An end-to-end/scenario testing framework for Holochain applications in JavaScript/TypeScript

Installation

npm install @holochain/try-o-rama

Scenarios

Tryorama lets you write scenarios involving multiple DNA instances on multiple conductors. The scenarios read like a script in a play. In very loose pseudocode, a scenario looks something like this:

create players alice and bob
alice.call("chat", "channels", "post_message_to_channel", "hello!")
wait for consistency
result = bob.call("chat", "channels", "get_messages_on_channel", {})
assert result[0] === "hello!"

Scenarios let you specify a fixed interaction between multiple Holochain nodes ("players") and make assertions about the resulting state changes. The previous pseudocode example scenario actually looks like this in Javascript:

const myPlayerConfig = {
  instances: {
    chat: Config.dna('chat', 'path/to/chat.dna.json')
  }
}

orchestator.registerScenario('messages are fetchable', async s => {
  const { alice, bob } = await s.players({ alice: myPlayerConfig, bob: myPlayerConfig }, true)
  await alice.call('chat', 'channels', 'post_message_to_channel', 'hello!')
  await s.consistency() // wait long enough for network propagation to reach bob
  const result = await bob.call('chat', 'channels', 'get_messages_on_channel', {})
  assert(result.Ok[0] === 'hello!')
})

orchestrator.run()

Orchestrators

Set up an Orchestrator and register your Scenarios with it. The Orchestrator specifies things like:

  • how to spawn new conductor processes
  • how to generate the configuration for each conductor
  • how each scenario actually gets executed, including possible integration with third-party test harnesses

Try-o-rama comes with sensible defaults so you can get up and running with an Orchestrator with little or no configuration. It also includes some helpful Middleware to modify the behavior, such as adding functions to the Scenario API or integrating with a test harness.

Player Configuration

Each scenario specifies how many "players", or nodes, are participating, and how to configure them.

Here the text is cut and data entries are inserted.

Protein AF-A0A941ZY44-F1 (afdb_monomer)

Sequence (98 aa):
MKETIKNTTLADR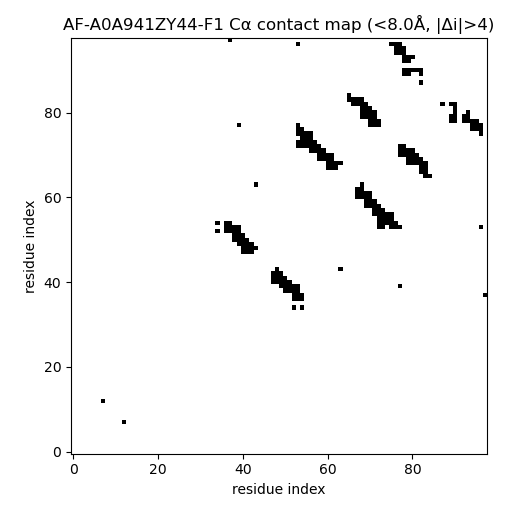LLFLLLISLSIAGIFISRDALSQGSDVIIEINGKPSYTLPLYSDRLLSVSGPYGNTLIETKGGKVRVKEAHCRNQICVKEGWISK

Solvent-accessible surface area (backbone atoms only — not comparable to full-atom values): 5803 Å² total; per-residue (Å²): 120,75,67,71,63,71,77,49,51,75,65,53,54,51,51,51,53,50,53,52,50,51,52,53,52,47,54,58,55,44,56,71,70,58,64,83,48,64,69,44,73,44,63,57,95,91,36,83,74,44,78,44,58,26,72,47,71,46,78,46,81,43,85,49,100,62,44,60,30,34,34,36,27,49,92,46,23,38,28,38,74,44,66,63,53,92,80,49,58,63,44,69,68,37,77,46,71,126

Mean predicted aligned error: 11.2 Å

Nearest PDB structures (foldseek):
  1m1h-assembly1_A  TM=8.822E-01  e=5.245E-04  Aquifex aeolicus
  4obi-assembly1_A  TM=8.942E-01  e=7.569E-04  Enterococcus faecalis V583
  4esn-assembly1_B  TM=8.828E-01  e=9.667E-04  Mediterraneibacter gnavus ATCC 29149
  3ld7-assembly3_C  TM=8.698E-01  e=1.161E-03  Listeria innocua
  1m1g-assembly3_C  TM=8.764E-01  e=1.235E-03  Aquifex aeolicus

Foldseek 3Di:
DVPVVVPQDPVNVVVVVVVVVVVVVCVVVVVVVPLVADWDFDDAPNHGPDTDRLCDFDWDWDQHPQGTWIWTRDRQWIATCDDRDPVCVRNVVPIDRD

pLDDT: mean 83.44, std 13.63, range [47.16, 96.12]

Radius of gyration: 23.98 Å; Cα contacts (8 Å, |Δi|>4): 124; chains: 1; bounding box: 44×31×67 Å

Secondary structure (DSSP, 8-state):
-HHHHHTS-HHHHHHHHHHHHHHHHHHHHHHHHT----EEEEEETTEEEEEEETTS-EEEEEEETTEEEEEEEETTEEEEEE--SSS-HHHHH--B--

Structure (mmCIF, N/CA/C/O backbone):
data_AF-A0A941ZY44-F1
#
_entry.id   AF-A0A941ZY44-F1
#
loop_
_atom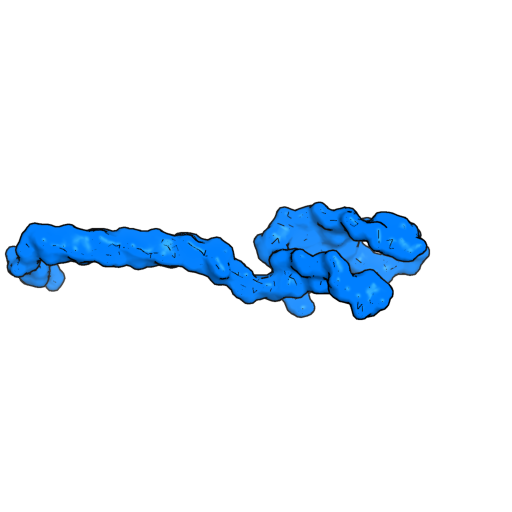_site.group_PDB
_atom_site.id
_atom_site.type_symbol
_atom_site.label_atom_id
_atom_site.label_alt_id
_atom_site.label_comp_id
_atom_site.label_asym_id
_atom_site.label_entity_id
_atom_site.label_seq_id
_atom_site.pdbx_PDB_ins_code
_atom_site.Cartn_x
_atom_site.Cartn_y
_atom_site.Cartn_z
_atom_site.occupancy
_atom_site.B_iso_or_equiv
_atom_site.auth_seq_id
_atom_site.auth_comp_id
_atom_site.auth_asym_id
_atom_site.auth_atom_id
_atom_site.pdbx_PDB_model_num
ATOM 1 N N . MET A 1 1 ? -19.521 -19.520 41.175 1.00 48.91 1 MET A N 1
ATOM 2 C CA . MET A 1 1 ? -20.133 -18.637 40.150 1.00 48.91 1 MET A CA 1
ATOM 3 C C . MET A 1 1 ? -21.577 -18.231 40.451 1.00 48.91 1 MET A C 1
ATOM 5 O O . MET A 1 1 ? -21.925 -17.106 40.133 1.00 48.91 1 MET A O 1
ATOM 9 N N . LYS A 1 2 ? -22.422 -19.090 41.049 1.00 47.16 2 LYS A N 1
ATOM 10 C CA . LYS A 1 2 ? -23.825 -18.737 41.364 1.00 47.16 2 LYS A CA 1
ATOM 11 C C . LYS A 1 2 ? -23.992 -17.692 42.484 1.00 47.16 2 LYS A C 1
ATOM 13 O O . LYS A 1 2 ? -24.926 -16.905 42.421 1.00 47.16 2 LYS A O 1
ATOM 18 N N . GLU A 1 3 ? -23.080 -17.647 43.456 1.00 52.66 3 GLU A N 1
ATOM 19 C CA . GLU A 1 3 ? -23.187 -16.754 44.626 1.00 52.66 3 GLU A CA 1
ATOM 20 C C . GLU A 1 3 ? -22.814 -15.289 44.333 1.00 52.66 3 GLU A C 1
ATOM 22 O O . GLU A 1 3 ? -23.485 -14.375 44.800 1.00 52.66 3 GLU A O 1
ATOM 27 N N . THR A 1 4 ? -21.826 -15.025 43.472 1.00 53.47 4 THR A N 1
ATOM 28 C CA . THR A 1 4 ? -21.426 -13.650 43.100 1.00 53.47 4 THR A CA 1
ATOM 29 C C . THR A 1 4 ? -22.504 -12.903 42.313 1.00 53.47 4 THR A C 1
ATOM 31 O O . THR A 1 4 ? -22.604 -11.679 42.375 1.00 53.47 4 THR A O 1
ATOM 34 N N . ILE A 1 5 ? -23.350 -13.642 41.595 1.00 55.22 5 ILE A N 1
ATOM 35 C CA . ILE A 1 5 ? -24.464 -13.077 40.836 1.00 55.22 5 ILE A CA 1
ATOM 36 C C . ILE A 1 5 ? -25.612 -12.701 41.782 1.00 55.22 5 ILE A C 1
ATOM 38 O O . ILE A 1 5 ? -26.359 -11.783 41.474 1.00 55.22 5 ILE A O 1
ATOM 42 N N . LYS A 1 6 ? -25.778 -13.370 42.927 1.00 55.00 6 LYS A N 1
ATOM 43 C CA . LYS A 1 6 ? -26.962 -13.209 43.786 1.00 55.00 6 LYS A CA 1
ATOM 44 C C . LYS A 1 6 ? -26.939 -11.930 44.636 1.00 55.00 6 LYS A C 1
ATOM 46 O O . LYS A 1 6 ? -28.007 -11.409 44.940 1.00 55.00 6 LYS A O 1
ATOM 51 N N . ASN A 1 7 ? -25.747 -11.402 44.930 1.00 58.94 7 ASN A N 1
ATOM 52 C CA . ASN A 1 7 ? -25.544 -10.240 45.809 1.00 58.94 7 ASN A CA 1
ATOM 53 C C . ASN A 1 7 ? -25.125 -8.954 45.077 1.00 58.94 7 ASN A C 1
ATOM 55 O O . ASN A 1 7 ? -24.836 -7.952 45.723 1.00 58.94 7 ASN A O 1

A very simple example of configuration can be seen in the leading example, in the variable myPlayerConfig. There are two basic ways to specify player configuration: as an object or as a function. The object-based approach has two flavors, "sugared" and "plain"

As an object

Sugared

The "sugared" config flavor is the most concise way to specify a full conductor config for the purpose of scenario tests, which is suitable for a typical app developer's scenario tests. It looks like this:

const mySugaredConfig = {
  // this is the sugared part
  instances: {
    [instanceId1]: dnaConfig1,
    [instanceId2]: dnaConfig2,
  },

  // optional
  bridges: [
    Config.bridge('bridge-name', instanceId1, instanceId2)
  ],

  // optional
  dpki: {
    instance_id: instanceId1,
    init_params: {}
  },
}

The only required field is instances. In the above example, instances is an object, where the keys are instance IDs and the values are DNA configs. Incidentally, the keys of this object are also used as Agent IDs to create TestAgents for each instance.

Plain

In many cases, sugared config is all you need. If you need more control over instance configuration, you can drop down to the more verbose "plain" flavor, where instances is an Array instead of an Object. The rest of the configuration remains the same.

const myPlainConfig = {
  // now it's an Array instead of an Object
  instances: [
    {
      id: instanceId1,
      agent: {
        id: agentId1,
        name: 'name1', // NB: it's necessary for agent names to be distinct across all conductors
        public_address: 'HcS----------...',
        keystore_file: 'path/to/keystore',
      },
      dna: {
        id: dnaId1,
        file: dnaPath1,
      }
    },
    {
      id: instanceId2,
      agent: {
        id: agentId2,
        name: 'name2', // NB: it's necessary for agent names to be distinct across all conductors
        public_address: 'HcS----------...',
        keystore_file: 'path/to/keystore',
      },
      dna: {
        id: dnaId2,
        file: dnaPath2,
      }
    }
  ],

  // still optional
  bridges: [
    Config.bridge('bridge-name', instanceId1, instanceId2)
  ],

  // still optional
  dpki: {
    instance_id: instanceId1,
    init_params: {}
  },
}

As a function

If you need even absolute control over the generated conductor config because you're doing something tricky, you can pass in a function that takes a few parameters and returns a fully-formed string of TOML. You must write the config correctly and meet the following requirements:

  • There must be an admin interface running over WebSockets at adminPort
  • There must be an interface running over WebSockets at zomePort including all instances
  • All agents must have a unique name
  • You must incorporate the UUID or some other source of uniqueness into the DNA config's uuid field, to ensure that conductors in different tests do not attempt to connect to each other on the same network

Basically, you really have to know what you're doing to make this work! It looks like this:

const myConfigFunction = ({
  conductorName,
  configDir,
  uuid,
  adminPort,
  zomePort,
}) => `
persistence_dir = ${configDir}

[agents]
# etc...

[dnas]
# etc...

[instances]
# etc...

[[interfaces]]
# etc...
`

Sample usage

Check out this heavily commented example for a more complete idea of how to use Try-o-rama

import { Orchestrator, Config } from '../../src'

// Point to your DNA file and give it a nickname. 
// The DNA file can either be on your filesystem...
const dnaBlog = Config.dna('~/project/dnas/blog.dna.json', 'blog')
// ... or on the web
const dnaChat = Config.dna('https://url.to/your/chat.dna.json', 'chat')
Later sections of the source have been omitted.